On a scale of 1 to 10, I estimate the hype level of deep learning to be approximately 15.

I started working in the AI field in 1982 (back then, mostly "symbolic AI" and neural networks) and to me artificial intelligence has always meant a very long term goal of building flexible intelligent systems that can learn on their own, be full partners with human knowledge workers, and reliably take over job functions that can be safely automated.

I don't know what will get us to my (and many other people's) view of truly flexible and general purpose intelligent systems. My gut feeling is that a solution will require many techniques and technologies, perhaps including:
  • Efficiency and scalability of differentiable models running on platforms like TensorFlow
  • Formal coding of "common sense knowledge." There have been good attempts like ConceptNet and Cyc/OpenCyc but these are first steps. A more modern approach is Knowledge Graphs, as used at Google (what I used when I was a contractor at Google), Facebook, and few other organizations that can afford to build and maintain them.
  • A better understanding of human consciousness and how our brains work. The type of flexible intelligence that is our goal does not have to be engineered anything like us but brain inspired models like Hierarchical Temporal Models are useful in narrow application domains and we have to keep working on new model architectures and new theories of consciousness.
  • Faster "conventional" hardware like many-core CPUs and GPU like devices. We need to continue to lower hardware price and energy costs, increase memory bandwidths.
  • New hardware solutions like quantum systems and other possibilities likely no one has even imagined yet.
  • Many new ideas, many new theories, most not leading to to our goal.

Given my personal goals for flexible and general AI, you can understand how I am not pleased with too much emphasis on deep learning models and not optimizing our engineering efforts enough for our longer term goals.


Sunday, April 01, 2018

Java JDK 10

Java 10 was released for general availability a week ago.  I just installed it on macOS from http://jdk.java.net/10/ I un-tar'ed the distribution, set JAVA_HOME to the Home directory in the distribution and put Home/bin first on my PATH. I used Java 10 with the latest version of IntelliJ with no problems: opened an existing Java project and switched the JDK to the newly installed JDK 10.

There are several nice features but the only ones I am likely to use are:

  1. Local variable type inference
  2. Better Docker container awareness in Linux
  3. Improved repl support

I have mixed feelings about the rapid new 6 month release cycles, but I understand the desire to compete with other JVM languages like Kotlin, Scala, Clojure, etc.

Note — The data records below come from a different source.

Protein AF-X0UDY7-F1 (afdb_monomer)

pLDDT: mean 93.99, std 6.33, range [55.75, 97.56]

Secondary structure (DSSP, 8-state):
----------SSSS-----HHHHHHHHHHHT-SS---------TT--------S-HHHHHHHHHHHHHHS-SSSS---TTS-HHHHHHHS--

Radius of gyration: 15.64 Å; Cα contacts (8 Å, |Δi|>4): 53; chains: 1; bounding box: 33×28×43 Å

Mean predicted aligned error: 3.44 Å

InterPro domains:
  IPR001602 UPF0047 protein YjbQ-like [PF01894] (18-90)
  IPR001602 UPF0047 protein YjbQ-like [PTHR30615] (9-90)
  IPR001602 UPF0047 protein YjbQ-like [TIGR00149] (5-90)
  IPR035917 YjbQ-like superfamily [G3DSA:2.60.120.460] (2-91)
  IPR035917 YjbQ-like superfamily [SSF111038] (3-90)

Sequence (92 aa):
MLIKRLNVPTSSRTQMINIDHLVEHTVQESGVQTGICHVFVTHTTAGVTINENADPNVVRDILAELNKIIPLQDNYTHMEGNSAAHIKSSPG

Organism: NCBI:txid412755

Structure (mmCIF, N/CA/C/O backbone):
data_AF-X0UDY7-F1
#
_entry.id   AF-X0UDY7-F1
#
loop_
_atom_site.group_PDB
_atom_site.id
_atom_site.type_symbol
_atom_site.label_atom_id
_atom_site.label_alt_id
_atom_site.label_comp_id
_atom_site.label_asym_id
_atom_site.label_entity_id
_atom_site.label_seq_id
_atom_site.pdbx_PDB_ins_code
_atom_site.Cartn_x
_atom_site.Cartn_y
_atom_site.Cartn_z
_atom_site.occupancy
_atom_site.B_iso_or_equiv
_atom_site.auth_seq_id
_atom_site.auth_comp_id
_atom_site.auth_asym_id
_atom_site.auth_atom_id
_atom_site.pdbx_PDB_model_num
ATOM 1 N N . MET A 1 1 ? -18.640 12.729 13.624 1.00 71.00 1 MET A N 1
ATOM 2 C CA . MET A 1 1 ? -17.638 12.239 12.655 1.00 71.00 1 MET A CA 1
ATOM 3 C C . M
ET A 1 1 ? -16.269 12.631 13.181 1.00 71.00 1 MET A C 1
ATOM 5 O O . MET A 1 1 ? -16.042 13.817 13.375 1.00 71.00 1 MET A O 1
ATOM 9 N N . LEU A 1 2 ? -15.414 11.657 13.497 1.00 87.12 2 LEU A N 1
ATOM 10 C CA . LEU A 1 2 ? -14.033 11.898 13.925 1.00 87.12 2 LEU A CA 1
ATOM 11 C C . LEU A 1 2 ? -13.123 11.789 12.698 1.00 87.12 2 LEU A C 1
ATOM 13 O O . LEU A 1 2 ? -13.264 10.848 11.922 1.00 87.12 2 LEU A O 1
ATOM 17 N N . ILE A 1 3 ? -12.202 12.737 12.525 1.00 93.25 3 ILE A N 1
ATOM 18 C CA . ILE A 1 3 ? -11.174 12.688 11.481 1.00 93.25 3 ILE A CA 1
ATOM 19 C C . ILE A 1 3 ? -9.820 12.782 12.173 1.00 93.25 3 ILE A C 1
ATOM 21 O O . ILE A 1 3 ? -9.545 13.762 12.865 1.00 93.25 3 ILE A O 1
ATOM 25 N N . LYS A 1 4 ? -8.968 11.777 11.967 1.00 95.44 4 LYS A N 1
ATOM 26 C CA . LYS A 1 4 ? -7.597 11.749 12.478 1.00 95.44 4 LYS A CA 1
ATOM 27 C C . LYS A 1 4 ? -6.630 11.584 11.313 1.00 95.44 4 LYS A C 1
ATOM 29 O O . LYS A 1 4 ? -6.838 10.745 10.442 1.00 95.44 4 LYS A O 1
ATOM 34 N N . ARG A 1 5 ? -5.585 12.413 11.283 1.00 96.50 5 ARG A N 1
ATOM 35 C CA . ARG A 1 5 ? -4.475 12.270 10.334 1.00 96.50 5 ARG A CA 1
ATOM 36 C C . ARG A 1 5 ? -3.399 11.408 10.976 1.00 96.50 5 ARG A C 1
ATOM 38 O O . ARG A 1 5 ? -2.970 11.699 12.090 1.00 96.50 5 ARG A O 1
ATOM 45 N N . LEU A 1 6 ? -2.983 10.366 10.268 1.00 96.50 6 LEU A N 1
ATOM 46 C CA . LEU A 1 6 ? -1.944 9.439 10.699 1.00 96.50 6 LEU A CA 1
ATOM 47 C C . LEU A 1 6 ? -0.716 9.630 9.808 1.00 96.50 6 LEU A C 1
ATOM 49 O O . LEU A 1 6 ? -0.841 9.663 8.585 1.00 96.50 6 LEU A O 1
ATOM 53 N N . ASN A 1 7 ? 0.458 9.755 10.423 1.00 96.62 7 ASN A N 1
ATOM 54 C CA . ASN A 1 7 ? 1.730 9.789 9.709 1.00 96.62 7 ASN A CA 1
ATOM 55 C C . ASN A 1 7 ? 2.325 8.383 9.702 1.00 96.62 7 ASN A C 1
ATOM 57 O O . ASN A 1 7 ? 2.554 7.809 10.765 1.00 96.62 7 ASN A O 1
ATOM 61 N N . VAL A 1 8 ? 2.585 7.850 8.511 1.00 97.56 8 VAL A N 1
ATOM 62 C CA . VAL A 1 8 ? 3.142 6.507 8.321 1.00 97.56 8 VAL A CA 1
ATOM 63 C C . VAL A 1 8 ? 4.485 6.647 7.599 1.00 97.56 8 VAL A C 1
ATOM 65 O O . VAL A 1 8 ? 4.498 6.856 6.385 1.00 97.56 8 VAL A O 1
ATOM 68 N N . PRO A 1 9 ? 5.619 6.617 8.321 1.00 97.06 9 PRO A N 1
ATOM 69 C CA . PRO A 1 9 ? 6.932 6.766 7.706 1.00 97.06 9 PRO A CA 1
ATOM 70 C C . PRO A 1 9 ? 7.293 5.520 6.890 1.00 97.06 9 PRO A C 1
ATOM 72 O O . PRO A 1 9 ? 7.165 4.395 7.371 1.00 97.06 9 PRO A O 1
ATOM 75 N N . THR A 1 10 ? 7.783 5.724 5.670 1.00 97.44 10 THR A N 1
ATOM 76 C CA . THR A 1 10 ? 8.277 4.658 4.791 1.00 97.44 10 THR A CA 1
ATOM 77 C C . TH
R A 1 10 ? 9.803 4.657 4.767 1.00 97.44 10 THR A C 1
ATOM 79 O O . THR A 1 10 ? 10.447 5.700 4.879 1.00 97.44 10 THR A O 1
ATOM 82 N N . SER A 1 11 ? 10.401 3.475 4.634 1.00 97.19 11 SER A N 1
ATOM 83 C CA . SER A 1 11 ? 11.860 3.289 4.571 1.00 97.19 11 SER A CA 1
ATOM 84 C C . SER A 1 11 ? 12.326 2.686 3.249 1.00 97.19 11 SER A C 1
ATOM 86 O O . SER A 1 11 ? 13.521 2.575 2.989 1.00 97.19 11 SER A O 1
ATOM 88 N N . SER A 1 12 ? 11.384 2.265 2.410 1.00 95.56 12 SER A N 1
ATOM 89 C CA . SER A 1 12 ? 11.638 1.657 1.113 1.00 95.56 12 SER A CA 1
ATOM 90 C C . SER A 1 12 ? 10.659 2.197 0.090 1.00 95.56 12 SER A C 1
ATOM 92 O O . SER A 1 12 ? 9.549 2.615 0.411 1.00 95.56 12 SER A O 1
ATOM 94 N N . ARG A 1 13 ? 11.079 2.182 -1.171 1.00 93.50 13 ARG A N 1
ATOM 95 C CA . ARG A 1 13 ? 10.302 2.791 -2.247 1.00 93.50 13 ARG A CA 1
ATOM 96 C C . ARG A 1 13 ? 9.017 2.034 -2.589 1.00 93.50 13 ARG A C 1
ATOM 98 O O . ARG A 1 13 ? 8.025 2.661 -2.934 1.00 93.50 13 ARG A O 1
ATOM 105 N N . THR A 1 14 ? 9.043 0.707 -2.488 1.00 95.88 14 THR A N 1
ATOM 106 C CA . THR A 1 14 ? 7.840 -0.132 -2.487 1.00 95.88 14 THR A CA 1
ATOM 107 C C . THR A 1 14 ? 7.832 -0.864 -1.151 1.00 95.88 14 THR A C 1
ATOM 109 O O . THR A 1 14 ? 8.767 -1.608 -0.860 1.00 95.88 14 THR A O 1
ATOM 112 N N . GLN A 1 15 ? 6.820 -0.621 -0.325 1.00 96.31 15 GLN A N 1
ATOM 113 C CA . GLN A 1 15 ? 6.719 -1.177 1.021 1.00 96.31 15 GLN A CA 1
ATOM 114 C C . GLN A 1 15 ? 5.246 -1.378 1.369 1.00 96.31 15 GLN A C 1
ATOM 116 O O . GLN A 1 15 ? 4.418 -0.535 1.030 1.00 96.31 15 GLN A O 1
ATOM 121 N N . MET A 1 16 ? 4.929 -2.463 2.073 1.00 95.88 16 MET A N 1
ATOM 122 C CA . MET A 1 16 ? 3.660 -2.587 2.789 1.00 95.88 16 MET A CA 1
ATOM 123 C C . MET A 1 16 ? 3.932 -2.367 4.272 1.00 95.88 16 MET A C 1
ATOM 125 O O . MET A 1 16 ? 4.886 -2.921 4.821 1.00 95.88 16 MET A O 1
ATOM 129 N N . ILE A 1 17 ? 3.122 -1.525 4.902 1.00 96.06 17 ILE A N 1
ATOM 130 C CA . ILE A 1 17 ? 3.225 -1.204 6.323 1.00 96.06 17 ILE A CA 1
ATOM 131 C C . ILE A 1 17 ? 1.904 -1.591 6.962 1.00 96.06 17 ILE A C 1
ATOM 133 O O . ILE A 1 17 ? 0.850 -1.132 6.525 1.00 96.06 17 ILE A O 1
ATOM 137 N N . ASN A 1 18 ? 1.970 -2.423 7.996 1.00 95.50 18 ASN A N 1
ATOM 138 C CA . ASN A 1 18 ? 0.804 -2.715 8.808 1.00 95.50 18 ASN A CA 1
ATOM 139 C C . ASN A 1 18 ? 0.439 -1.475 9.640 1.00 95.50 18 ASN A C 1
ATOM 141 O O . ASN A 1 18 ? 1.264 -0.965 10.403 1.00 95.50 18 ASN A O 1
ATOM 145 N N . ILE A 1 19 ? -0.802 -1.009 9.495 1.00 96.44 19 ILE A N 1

I have updating both of my Java books (Power Java and Practical Artificial Intelligence Programming With Java) on my schedule for the next 18 months. Java 11 is slated for release September 2018 and I will probably use Java 11 (whatever it will be!) for the updated books sine Java 11 will be a long term support release.

Sunday, February 11, 2018

Trying out the Integrated Variants library to explain predictions made by a deep learning classification models

"Explainable AI" for deep learning is required for some applications, at least explainable enough to get some intuition for how a model works.

The recent paper "Axiomatic Attribution for Deep Networks" describes how to determine which input features have the most effect on a specific prediction by a deep learning classification model. I used the library IntegratedGradients that works with Keras and another version is available for TensorFlow.

I modified my two year old example model using the University of Wisconsin cancer data set today. If you want to experiment with the ideas in this paper and the IntegratedGradients library, then using my modified example might save you some time and effort.